# REQUIRED WORK
Please return only the lines from the one holding "ATOM 247 O O" through the one holding "ATOM 257 C CA . LEU A 1 35", exactly as they appear in the records below, both ends included.

▬▬▬▬▬▬▬▬▬▬

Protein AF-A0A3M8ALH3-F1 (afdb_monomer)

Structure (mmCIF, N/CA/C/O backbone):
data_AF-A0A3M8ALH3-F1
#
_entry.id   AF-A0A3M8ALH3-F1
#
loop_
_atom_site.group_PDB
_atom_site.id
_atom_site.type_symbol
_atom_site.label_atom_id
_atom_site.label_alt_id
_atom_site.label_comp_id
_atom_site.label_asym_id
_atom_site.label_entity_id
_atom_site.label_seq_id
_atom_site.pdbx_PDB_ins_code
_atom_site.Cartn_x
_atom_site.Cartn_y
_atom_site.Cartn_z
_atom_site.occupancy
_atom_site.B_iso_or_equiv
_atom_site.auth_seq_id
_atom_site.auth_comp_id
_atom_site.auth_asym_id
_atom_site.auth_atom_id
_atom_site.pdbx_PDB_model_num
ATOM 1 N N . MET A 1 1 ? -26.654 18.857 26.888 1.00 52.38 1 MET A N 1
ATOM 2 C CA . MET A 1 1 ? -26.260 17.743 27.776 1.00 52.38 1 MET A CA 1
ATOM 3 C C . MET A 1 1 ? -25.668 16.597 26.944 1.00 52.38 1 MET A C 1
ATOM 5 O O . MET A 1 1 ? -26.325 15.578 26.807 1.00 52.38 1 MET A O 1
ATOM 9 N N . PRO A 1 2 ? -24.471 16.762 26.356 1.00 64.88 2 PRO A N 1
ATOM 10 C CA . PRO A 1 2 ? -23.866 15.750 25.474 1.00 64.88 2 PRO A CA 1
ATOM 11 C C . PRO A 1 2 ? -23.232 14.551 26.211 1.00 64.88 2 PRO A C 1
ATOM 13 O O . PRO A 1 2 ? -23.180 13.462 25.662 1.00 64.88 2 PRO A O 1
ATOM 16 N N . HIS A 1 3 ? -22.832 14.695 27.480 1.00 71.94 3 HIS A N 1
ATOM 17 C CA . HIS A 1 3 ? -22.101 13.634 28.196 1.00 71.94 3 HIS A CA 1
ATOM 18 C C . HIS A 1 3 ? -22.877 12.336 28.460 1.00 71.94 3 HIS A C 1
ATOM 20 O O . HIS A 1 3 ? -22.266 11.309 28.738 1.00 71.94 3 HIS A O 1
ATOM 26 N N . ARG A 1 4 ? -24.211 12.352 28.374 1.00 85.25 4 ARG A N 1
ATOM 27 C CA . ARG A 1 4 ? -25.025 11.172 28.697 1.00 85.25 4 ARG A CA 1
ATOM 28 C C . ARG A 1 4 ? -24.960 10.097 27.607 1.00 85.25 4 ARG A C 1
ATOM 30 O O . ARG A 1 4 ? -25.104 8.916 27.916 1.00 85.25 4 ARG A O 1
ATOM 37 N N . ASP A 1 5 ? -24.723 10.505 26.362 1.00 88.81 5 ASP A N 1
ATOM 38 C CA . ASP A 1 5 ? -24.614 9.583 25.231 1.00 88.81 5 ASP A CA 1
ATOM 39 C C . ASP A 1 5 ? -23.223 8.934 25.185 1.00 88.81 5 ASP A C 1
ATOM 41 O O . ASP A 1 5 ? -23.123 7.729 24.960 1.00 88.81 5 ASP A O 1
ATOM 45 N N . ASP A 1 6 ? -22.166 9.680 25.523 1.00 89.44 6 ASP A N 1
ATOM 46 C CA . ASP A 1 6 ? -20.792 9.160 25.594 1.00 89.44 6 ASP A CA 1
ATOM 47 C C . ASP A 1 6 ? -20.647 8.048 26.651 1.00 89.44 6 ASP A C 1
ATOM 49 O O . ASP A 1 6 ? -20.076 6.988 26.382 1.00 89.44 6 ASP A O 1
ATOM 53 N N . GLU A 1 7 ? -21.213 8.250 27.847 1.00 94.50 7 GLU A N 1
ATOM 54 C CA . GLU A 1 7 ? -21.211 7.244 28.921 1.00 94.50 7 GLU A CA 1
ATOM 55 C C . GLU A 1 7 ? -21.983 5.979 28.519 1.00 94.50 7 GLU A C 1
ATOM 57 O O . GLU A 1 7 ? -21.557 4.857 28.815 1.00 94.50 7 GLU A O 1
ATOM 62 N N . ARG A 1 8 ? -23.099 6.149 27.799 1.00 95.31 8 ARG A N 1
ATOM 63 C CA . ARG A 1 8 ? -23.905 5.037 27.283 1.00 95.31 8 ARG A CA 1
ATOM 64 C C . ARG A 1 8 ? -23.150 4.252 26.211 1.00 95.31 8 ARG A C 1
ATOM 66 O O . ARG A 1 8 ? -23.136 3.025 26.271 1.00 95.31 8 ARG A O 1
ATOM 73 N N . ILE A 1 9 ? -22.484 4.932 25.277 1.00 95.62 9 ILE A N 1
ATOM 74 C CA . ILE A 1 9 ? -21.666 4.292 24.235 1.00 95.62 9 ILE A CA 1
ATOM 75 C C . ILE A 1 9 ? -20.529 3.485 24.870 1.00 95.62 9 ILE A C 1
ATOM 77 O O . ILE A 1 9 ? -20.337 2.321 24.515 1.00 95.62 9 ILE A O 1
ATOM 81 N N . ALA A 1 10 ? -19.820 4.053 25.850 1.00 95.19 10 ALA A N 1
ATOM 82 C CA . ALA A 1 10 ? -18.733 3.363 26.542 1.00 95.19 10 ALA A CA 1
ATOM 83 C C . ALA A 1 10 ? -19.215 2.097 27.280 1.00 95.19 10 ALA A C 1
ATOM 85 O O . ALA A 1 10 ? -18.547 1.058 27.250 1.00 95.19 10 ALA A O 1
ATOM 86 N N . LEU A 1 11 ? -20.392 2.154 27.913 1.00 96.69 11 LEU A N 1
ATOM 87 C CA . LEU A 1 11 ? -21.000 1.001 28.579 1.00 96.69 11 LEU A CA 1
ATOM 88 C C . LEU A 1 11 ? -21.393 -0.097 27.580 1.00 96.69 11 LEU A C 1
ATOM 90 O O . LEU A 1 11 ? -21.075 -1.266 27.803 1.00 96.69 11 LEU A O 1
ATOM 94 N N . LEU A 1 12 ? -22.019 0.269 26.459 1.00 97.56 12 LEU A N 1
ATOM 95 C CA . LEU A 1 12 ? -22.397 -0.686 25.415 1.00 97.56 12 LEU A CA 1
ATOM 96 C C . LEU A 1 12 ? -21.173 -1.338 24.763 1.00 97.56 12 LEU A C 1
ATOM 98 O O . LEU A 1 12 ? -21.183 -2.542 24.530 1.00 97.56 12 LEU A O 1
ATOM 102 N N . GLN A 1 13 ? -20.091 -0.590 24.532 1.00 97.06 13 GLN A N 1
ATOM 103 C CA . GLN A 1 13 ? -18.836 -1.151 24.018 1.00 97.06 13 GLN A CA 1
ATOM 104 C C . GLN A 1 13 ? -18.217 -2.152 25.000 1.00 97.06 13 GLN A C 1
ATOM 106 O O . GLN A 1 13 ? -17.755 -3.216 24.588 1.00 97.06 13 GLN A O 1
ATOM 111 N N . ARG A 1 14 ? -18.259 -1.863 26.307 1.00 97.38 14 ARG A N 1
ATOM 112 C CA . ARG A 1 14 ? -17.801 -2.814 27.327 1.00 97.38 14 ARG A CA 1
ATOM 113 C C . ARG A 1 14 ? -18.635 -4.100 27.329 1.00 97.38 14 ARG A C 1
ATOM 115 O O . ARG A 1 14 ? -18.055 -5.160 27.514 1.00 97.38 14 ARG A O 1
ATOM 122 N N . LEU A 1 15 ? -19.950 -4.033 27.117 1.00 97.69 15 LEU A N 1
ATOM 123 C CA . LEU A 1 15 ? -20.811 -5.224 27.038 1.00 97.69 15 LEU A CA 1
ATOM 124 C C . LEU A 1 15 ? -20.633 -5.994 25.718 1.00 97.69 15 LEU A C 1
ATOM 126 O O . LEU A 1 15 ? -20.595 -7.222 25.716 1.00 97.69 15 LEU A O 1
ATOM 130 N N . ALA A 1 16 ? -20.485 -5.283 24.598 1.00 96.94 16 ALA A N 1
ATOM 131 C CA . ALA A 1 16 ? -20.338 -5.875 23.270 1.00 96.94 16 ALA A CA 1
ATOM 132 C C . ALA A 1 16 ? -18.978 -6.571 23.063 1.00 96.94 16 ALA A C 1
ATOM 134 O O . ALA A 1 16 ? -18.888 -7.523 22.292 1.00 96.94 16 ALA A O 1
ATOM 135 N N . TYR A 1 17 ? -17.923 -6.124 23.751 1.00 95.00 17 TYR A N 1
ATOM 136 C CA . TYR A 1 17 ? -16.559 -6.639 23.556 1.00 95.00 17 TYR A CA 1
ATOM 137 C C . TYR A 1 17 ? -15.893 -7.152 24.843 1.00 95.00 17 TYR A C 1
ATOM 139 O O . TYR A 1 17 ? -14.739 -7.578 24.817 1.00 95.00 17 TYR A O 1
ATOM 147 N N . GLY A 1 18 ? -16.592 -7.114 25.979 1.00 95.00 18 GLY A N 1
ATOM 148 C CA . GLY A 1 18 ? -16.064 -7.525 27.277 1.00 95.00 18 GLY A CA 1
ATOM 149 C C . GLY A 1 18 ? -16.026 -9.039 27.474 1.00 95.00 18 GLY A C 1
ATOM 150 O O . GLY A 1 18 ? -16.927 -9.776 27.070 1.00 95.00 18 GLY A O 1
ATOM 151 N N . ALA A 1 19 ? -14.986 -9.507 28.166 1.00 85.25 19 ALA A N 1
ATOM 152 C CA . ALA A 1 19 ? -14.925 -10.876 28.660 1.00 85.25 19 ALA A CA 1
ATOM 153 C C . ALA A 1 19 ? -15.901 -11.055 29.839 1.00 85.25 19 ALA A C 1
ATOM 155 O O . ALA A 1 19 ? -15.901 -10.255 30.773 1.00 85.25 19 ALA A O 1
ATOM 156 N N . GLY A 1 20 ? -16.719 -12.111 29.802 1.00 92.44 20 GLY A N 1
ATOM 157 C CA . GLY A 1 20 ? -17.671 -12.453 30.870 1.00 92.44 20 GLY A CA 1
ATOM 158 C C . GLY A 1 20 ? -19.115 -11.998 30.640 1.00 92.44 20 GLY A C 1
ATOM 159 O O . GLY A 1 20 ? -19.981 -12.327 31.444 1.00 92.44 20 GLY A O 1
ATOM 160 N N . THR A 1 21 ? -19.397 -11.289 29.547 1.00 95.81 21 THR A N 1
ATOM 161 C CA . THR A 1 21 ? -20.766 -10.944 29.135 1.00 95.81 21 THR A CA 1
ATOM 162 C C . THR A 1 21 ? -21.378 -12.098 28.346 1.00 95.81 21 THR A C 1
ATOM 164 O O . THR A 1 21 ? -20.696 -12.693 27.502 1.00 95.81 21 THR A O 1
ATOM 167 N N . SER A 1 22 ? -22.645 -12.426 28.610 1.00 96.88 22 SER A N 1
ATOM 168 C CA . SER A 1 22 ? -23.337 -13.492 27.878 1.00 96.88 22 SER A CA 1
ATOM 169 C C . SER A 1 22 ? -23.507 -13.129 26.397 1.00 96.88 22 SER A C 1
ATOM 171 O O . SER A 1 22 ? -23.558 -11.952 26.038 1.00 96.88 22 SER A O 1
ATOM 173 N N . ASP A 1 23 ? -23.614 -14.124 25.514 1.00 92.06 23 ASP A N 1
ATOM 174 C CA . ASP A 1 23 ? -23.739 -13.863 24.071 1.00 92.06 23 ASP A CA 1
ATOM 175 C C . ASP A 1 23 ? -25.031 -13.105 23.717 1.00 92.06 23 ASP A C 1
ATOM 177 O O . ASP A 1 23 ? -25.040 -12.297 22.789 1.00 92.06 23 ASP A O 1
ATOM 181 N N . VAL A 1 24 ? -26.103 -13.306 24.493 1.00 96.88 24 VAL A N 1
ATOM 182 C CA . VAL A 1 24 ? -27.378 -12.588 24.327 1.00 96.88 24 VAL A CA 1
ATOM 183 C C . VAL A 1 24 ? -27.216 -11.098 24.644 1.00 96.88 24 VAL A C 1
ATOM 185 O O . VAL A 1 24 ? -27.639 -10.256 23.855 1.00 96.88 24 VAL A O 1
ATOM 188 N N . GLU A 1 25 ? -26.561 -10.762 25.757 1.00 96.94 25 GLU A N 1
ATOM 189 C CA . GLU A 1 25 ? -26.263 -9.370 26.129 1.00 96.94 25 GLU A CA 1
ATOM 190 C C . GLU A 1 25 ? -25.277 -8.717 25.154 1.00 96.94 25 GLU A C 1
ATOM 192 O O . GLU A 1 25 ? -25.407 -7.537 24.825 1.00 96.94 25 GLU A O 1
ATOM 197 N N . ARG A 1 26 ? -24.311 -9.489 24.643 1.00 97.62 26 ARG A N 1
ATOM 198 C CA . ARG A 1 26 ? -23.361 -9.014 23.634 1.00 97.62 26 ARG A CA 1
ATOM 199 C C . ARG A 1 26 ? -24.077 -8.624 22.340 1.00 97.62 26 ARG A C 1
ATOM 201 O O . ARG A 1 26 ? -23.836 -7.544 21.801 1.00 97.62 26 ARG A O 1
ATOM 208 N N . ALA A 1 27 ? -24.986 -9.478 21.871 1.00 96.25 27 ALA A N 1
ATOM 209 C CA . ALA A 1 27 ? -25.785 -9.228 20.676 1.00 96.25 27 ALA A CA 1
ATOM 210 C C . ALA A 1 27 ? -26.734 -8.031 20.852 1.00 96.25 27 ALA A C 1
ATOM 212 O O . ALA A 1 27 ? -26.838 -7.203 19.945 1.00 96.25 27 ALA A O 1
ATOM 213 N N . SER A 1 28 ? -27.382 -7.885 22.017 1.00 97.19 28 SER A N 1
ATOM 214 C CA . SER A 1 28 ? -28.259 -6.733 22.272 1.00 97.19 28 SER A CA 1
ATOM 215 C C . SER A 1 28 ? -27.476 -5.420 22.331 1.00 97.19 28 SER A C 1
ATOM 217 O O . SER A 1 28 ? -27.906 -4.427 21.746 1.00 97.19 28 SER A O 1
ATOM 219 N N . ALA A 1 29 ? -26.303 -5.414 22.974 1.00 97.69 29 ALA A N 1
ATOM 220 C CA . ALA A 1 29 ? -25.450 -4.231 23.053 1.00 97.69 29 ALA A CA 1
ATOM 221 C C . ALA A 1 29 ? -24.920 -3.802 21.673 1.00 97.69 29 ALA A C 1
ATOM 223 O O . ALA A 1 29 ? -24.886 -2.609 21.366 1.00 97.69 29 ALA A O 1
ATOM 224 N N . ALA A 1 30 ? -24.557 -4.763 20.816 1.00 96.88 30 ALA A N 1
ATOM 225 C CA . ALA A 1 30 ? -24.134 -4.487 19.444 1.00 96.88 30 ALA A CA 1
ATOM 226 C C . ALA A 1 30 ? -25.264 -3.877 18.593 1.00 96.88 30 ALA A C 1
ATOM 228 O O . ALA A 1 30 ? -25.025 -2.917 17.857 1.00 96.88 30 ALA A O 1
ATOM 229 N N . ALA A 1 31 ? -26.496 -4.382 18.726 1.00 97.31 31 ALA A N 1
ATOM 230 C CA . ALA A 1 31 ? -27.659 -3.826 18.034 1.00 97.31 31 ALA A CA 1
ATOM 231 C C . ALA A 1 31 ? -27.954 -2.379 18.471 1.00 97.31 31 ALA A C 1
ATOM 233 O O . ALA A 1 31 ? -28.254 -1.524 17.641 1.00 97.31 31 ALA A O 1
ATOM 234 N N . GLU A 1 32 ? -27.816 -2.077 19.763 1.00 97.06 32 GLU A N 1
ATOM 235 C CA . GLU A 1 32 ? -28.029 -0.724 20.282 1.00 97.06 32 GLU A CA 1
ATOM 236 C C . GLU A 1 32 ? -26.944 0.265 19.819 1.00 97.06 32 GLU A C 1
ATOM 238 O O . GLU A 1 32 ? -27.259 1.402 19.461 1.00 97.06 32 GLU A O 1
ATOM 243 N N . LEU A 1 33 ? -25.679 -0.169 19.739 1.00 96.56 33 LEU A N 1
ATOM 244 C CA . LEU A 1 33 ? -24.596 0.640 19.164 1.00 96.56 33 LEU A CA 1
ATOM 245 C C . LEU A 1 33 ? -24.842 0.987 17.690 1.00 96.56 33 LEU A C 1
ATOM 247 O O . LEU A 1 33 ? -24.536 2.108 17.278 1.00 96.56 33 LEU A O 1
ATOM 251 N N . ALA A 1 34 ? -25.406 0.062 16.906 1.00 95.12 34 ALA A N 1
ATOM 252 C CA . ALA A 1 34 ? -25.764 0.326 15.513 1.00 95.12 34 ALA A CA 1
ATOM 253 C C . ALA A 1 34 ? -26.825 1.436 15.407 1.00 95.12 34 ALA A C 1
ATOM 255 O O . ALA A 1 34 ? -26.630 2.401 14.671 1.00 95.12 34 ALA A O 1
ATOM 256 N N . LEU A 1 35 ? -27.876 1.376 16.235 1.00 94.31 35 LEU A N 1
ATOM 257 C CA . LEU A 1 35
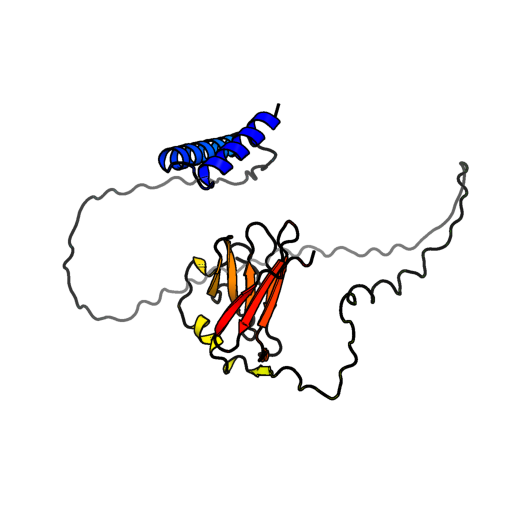 ? -28.920 2.409 16.274 1.00 94.31 35 LEU A CA 1
ATOM 258 C C . LEU A 1 35 ? -28.373 3.795 16.651 1.00 94.31 35 LEU A C 1
ATOM 260 O O . LEU A 1 35 ? -28.787 4.802 16.076 1.00 94.31 35 LEU A O 1
ATOM 264 N N . LEU A 1 36 ? -27.429 3.868 17.598 1.00 93.06 36 LEU A N 1
ATOM 265 C CA . LEU A 1 36 ? -26.795 5.138 17.976 1.00 93.06 36 LEU A CA 1
ATOM 266 C C . LEU A 1 36 ? -25.928 5.715 16.846 1.00 93.06 36 LEU A C 1
ATOM 268 O O . LEU A 1 36 ? -25.904 6.932 16.658 1.00 93.06 36 LEU A O 1
ATOM 272 N N . ARG A 1 37 ? -25.254 4.864 16.062 1.00 91.69 37 ARG A N 1
ATOM 273 C CA . ARG A 1 37 ? -24.449 5.289 14.905 1.00 91.69 37 ARG A CA 1
ATOM 274 C C . ARG A 1 37 ? -25.316 5.885 13.792 1.00 91.69 37 ARG A C 1
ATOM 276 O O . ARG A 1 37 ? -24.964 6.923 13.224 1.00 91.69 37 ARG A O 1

▬▬▬▬▬▬▬▬▬▬

# EXERCISE OUTPUT
ATOM 247 O O . LEU A 1 33 ? -24.536 2.108 17.278 1.00 96.56 33 LEU A O 1
ATOM 251 N N . ALA A 1 34 ? -25.406 0.062 16.906 1.00 95.12 34 ALA A N 1
ATOM 252 C CA . ALA A 1 34 ? -25.764 0.326 15.513 1.00 95.12 34 ALA A CA 1
ATOM 253 C C . ALA A 1 34 ? -26.825 1.436 15.407 1.00 95.12 34 ALA A C 1
ATOM 255 O O . ALA A 1 34 ? -26.630 2.401 14.671 1.00 95.12 34 ALA A O 1
ATOM 256 N N . LEU A 1 35 ? -27.876 1.376 16.235 1.00 94.31 35 LEU A N 1
ATOM 257 C CA . LEU A 1 35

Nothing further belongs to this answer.